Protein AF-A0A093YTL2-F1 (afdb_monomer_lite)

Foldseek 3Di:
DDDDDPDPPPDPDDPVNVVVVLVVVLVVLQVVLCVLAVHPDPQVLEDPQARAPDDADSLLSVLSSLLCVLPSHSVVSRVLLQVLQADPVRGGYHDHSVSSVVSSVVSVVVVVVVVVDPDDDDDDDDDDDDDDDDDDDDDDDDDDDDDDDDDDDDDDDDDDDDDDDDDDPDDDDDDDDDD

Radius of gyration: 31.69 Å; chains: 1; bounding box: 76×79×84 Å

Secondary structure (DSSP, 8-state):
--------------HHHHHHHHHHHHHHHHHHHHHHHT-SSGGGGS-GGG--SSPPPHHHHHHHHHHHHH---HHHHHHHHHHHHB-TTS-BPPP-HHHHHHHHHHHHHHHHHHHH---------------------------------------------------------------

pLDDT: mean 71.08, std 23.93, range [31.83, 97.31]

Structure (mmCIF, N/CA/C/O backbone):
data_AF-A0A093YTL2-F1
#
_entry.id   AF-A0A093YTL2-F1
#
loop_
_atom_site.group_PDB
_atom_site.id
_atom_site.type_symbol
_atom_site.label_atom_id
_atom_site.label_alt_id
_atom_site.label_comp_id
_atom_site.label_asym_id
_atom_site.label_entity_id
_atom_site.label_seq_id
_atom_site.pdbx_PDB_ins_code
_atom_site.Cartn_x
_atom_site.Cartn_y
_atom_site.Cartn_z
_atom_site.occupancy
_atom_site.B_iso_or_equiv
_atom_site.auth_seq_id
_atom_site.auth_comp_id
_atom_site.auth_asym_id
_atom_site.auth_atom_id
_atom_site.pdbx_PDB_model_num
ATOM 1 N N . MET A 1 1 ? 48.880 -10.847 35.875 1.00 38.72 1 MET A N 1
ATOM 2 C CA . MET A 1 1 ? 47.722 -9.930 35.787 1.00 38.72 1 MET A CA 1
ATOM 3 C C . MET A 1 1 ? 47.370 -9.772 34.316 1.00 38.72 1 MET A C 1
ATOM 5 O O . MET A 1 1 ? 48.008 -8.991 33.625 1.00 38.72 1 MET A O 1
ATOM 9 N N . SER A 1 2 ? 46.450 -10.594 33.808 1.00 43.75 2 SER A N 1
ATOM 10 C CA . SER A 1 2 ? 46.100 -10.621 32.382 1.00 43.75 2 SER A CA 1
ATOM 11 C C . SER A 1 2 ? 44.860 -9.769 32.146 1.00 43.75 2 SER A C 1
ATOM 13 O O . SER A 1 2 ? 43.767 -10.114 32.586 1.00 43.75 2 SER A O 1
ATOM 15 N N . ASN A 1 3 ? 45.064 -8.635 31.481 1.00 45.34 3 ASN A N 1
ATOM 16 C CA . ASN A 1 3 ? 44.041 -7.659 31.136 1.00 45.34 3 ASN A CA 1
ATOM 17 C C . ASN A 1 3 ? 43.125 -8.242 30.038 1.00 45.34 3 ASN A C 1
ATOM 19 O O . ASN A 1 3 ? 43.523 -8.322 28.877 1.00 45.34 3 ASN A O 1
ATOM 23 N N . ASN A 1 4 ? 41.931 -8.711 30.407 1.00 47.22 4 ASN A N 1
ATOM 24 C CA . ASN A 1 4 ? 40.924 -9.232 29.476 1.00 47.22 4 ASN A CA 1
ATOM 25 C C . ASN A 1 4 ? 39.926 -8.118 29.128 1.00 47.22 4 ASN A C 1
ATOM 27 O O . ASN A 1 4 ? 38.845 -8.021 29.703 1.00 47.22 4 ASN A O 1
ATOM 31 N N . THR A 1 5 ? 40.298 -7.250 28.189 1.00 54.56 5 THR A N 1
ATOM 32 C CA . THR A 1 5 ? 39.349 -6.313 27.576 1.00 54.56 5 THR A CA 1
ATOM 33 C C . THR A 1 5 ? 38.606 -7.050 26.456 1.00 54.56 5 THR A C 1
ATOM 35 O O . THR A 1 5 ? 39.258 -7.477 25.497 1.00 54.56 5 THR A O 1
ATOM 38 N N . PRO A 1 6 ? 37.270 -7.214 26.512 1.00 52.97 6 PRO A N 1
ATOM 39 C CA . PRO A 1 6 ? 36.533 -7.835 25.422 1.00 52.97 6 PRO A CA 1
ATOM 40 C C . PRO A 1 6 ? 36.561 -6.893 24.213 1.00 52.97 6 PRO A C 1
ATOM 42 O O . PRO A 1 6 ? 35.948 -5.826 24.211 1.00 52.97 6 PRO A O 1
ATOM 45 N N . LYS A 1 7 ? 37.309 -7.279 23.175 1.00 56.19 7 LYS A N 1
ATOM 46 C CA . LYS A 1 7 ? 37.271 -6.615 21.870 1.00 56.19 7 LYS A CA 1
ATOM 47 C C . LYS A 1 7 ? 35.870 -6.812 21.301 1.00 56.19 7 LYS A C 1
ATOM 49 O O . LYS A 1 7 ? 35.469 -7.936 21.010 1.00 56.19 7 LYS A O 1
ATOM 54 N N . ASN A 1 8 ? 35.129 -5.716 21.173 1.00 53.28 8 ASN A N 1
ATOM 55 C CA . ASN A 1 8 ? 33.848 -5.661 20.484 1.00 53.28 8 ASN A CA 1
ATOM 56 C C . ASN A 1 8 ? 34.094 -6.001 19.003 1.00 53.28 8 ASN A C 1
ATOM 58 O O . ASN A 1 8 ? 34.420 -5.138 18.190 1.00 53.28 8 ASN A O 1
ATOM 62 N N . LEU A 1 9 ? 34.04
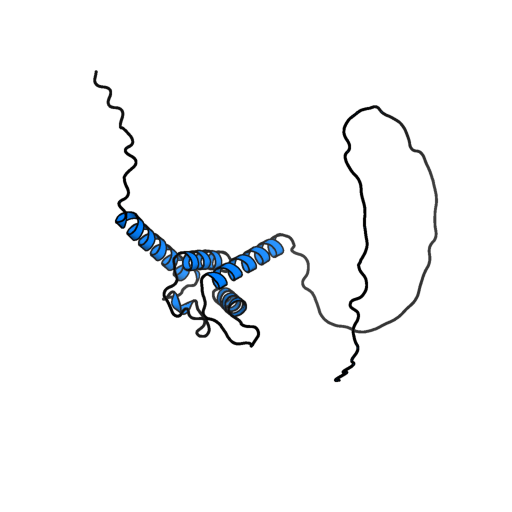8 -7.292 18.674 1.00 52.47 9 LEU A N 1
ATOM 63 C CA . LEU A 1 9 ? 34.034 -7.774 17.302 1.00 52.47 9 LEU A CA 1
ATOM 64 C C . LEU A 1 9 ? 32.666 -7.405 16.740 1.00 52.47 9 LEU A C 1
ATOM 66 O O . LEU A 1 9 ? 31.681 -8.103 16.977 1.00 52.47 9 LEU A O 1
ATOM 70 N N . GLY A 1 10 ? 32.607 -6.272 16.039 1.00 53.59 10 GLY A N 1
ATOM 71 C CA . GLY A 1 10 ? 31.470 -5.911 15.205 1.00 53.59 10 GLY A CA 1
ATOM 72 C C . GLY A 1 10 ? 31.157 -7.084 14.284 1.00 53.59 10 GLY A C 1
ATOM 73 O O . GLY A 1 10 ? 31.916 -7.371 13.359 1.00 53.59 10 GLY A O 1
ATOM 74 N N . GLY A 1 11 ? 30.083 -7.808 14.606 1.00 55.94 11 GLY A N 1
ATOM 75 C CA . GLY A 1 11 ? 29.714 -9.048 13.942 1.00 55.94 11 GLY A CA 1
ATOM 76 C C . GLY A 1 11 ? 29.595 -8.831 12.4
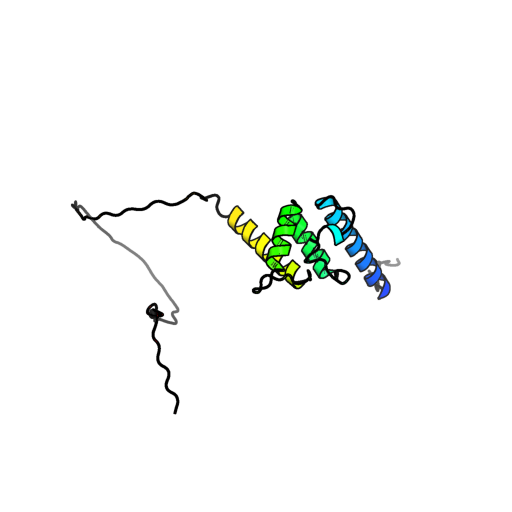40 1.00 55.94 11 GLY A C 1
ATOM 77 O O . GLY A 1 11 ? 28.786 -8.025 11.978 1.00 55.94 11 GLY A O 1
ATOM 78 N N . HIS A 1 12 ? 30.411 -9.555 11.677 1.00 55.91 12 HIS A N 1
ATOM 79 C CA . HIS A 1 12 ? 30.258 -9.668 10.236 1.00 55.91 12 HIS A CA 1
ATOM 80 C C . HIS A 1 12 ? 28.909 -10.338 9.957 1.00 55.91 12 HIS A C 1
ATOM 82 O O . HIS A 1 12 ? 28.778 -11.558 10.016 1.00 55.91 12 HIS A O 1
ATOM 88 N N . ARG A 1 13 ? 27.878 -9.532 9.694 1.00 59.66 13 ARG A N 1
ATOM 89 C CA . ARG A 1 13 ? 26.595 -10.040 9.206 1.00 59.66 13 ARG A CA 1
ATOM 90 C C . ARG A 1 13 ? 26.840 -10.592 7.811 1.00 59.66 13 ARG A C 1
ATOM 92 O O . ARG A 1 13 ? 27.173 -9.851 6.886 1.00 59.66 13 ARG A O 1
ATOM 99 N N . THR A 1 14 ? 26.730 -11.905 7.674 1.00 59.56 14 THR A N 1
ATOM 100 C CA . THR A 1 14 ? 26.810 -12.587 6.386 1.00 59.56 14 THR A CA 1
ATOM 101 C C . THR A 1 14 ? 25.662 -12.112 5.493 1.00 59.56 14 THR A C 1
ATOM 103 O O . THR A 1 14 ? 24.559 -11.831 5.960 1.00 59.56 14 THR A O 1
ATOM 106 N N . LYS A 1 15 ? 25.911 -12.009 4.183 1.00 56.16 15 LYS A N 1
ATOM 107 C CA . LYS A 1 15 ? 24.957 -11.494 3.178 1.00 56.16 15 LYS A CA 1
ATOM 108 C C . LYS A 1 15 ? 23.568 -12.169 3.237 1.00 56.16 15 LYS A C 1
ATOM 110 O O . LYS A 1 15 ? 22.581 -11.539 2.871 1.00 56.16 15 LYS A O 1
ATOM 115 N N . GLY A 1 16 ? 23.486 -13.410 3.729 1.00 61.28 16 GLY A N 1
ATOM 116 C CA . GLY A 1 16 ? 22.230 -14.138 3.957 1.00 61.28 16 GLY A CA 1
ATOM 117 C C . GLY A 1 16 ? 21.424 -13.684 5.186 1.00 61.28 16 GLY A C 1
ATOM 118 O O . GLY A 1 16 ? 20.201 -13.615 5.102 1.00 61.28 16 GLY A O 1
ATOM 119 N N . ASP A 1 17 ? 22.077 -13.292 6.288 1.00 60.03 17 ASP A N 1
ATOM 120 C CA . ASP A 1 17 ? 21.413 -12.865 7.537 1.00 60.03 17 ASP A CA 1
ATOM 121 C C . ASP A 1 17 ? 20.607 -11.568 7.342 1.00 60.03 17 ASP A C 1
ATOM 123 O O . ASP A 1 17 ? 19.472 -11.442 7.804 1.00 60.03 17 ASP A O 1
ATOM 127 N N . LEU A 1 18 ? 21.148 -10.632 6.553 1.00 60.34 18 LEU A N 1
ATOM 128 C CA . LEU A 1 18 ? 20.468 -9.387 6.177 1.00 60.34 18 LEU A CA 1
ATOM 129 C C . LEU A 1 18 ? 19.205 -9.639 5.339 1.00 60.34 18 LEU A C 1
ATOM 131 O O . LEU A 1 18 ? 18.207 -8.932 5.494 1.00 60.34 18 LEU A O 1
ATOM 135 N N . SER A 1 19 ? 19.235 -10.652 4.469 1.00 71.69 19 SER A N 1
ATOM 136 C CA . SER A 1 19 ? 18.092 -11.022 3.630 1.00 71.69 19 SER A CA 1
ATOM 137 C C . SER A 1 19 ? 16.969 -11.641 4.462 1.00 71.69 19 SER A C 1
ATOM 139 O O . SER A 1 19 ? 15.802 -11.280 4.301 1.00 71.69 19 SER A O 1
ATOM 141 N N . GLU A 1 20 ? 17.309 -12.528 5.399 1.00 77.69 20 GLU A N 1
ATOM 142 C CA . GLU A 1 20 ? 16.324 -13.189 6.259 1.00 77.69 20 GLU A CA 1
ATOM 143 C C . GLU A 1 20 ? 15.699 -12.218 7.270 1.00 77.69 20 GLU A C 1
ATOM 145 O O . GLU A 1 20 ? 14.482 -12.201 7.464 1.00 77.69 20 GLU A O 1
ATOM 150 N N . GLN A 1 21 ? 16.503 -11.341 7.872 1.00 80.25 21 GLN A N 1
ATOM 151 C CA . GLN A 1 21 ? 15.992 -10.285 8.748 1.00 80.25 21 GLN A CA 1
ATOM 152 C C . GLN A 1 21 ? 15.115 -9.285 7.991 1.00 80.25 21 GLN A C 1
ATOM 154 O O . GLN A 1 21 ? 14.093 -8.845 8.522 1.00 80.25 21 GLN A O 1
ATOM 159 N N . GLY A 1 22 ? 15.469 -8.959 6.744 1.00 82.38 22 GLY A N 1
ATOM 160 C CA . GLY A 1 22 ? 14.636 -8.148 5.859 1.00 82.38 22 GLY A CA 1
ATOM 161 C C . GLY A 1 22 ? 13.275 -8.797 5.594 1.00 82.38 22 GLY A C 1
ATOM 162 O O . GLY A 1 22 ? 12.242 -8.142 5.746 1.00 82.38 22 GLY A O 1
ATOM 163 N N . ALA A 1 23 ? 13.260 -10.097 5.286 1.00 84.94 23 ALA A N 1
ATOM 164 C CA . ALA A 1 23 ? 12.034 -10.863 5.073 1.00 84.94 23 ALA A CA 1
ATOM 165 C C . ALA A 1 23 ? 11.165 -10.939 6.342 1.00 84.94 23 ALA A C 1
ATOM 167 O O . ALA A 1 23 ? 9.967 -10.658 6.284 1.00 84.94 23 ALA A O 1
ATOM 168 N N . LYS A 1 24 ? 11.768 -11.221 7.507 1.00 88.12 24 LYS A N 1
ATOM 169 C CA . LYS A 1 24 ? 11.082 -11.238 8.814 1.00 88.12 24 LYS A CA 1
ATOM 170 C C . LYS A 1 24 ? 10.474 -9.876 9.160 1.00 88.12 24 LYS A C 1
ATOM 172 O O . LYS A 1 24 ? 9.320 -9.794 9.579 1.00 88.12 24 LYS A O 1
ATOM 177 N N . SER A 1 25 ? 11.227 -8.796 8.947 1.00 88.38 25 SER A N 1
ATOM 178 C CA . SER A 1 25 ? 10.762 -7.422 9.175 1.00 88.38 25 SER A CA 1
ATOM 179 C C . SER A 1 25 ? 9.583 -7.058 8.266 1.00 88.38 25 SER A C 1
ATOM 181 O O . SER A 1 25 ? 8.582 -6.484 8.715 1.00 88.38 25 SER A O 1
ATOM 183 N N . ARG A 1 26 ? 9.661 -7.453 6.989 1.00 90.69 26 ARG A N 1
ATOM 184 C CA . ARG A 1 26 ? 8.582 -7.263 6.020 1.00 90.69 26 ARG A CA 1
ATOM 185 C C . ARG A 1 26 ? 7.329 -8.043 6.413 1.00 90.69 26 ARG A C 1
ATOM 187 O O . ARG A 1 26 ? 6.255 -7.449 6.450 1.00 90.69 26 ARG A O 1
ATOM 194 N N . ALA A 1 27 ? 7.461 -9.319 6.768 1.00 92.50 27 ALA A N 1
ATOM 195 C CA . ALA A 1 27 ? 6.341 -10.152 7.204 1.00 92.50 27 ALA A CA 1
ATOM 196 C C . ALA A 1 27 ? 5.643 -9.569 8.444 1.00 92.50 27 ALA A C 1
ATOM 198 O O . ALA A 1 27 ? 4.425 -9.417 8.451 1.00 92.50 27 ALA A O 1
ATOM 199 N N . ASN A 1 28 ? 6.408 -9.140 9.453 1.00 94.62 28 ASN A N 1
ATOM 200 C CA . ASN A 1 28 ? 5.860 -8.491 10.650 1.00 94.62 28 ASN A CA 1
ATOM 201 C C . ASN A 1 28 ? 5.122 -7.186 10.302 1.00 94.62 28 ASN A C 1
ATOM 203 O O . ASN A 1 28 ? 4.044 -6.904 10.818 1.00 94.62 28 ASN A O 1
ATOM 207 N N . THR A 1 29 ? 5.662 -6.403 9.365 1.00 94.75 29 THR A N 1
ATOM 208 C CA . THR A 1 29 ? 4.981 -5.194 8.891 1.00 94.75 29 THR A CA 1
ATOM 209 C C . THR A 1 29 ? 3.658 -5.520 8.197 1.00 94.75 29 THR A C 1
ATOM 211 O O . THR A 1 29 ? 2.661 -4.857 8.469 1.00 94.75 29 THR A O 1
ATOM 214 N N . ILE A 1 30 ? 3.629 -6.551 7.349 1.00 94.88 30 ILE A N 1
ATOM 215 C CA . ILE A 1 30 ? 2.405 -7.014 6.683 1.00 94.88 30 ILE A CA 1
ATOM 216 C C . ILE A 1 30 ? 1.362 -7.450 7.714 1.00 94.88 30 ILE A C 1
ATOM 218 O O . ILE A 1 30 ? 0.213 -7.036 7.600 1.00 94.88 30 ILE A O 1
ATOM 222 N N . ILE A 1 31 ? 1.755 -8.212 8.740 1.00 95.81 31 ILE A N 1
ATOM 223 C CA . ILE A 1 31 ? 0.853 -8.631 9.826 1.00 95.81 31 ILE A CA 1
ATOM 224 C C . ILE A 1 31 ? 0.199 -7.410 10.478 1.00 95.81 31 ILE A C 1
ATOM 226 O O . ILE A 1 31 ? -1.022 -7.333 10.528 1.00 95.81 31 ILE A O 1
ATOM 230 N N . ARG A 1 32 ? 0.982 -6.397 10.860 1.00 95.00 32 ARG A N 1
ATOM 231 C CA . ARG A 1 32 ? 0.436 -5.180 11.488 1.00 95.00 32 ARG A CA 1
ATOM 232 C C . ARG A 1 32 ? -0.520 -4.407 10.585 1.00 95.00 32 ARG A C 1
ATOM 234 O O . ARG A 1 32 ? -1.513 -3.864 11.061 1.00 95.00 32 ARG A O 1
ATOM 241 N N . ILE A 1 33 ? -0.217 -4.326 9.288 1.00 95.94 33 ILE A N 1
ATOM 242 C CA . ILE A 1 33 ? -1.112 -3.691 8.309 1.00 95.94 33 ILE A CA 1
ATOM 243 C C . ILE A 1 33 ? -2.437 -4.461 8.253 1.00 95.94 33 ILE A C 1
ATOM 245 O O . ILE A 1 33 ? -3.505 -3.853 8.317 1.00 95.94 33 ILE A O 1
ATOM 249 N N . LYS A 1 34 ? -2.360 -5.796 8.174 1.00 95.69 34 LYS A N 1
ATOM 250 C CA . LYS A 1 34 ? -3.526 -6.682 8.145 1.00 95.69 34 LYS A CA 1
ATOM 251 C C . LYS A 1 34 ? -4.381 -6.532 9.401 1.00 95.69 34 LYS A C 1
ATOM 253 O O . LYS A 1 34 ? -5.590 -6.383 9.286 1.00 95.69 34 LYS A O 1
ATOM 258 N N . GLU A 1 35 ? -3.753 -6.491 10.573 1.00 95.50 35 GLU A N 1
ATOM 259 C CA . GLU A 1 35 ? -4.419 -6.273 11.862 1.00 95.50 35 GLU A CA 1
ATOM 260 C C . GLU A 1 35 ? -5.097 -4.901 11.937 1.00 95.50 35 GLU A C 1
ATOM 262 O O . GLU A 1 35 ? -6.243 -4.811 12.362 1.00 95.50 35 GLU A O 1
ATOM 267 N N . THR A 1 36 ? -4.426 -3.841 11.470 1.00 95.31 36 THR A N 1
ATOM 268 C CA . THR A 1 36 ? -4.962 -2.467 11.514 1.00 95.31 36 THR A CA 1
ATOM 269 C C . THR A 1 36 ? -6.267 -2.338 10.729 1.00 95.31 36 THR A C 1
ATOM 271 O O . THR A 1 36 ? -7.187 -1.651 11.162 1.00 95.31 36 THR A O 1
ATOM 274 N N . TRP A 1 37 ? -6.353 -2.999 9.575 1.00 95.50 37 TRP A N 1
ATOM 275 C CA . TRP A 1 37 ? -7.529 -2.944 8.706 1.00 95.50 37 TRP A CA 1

= HOW TO COMPLETE THIS TASK =
Include the first line, the line containing "Radius of gyration: 31.69", and every line between them, copied exactly from the material above; output no other line.

= EXERCISE SOLUTION =
Protein AF-A0A093YTL2-F1 (afdb_monomer_lite)

Foldseek 3Di:
DDDDDPDPPPDPDDPVNVVVVLVVVLVVLQVVLCVLAVHPDPQVLEDPQARAPDDADSLLSVLSSLLCVLPSHSVVSRVLLQVLQADPVRGGYHDHSVSSVVSSVVSVVVVVVVVVDPDDDDDDDDDDDDDDDDDDDDDDDDDDDDDDDDDDDDDDDDDDDDDDDDDDPDDDDDDDDDD

Radius of gyration: 31.69 Å; chains: 1; bounding box: 76×79×84 Å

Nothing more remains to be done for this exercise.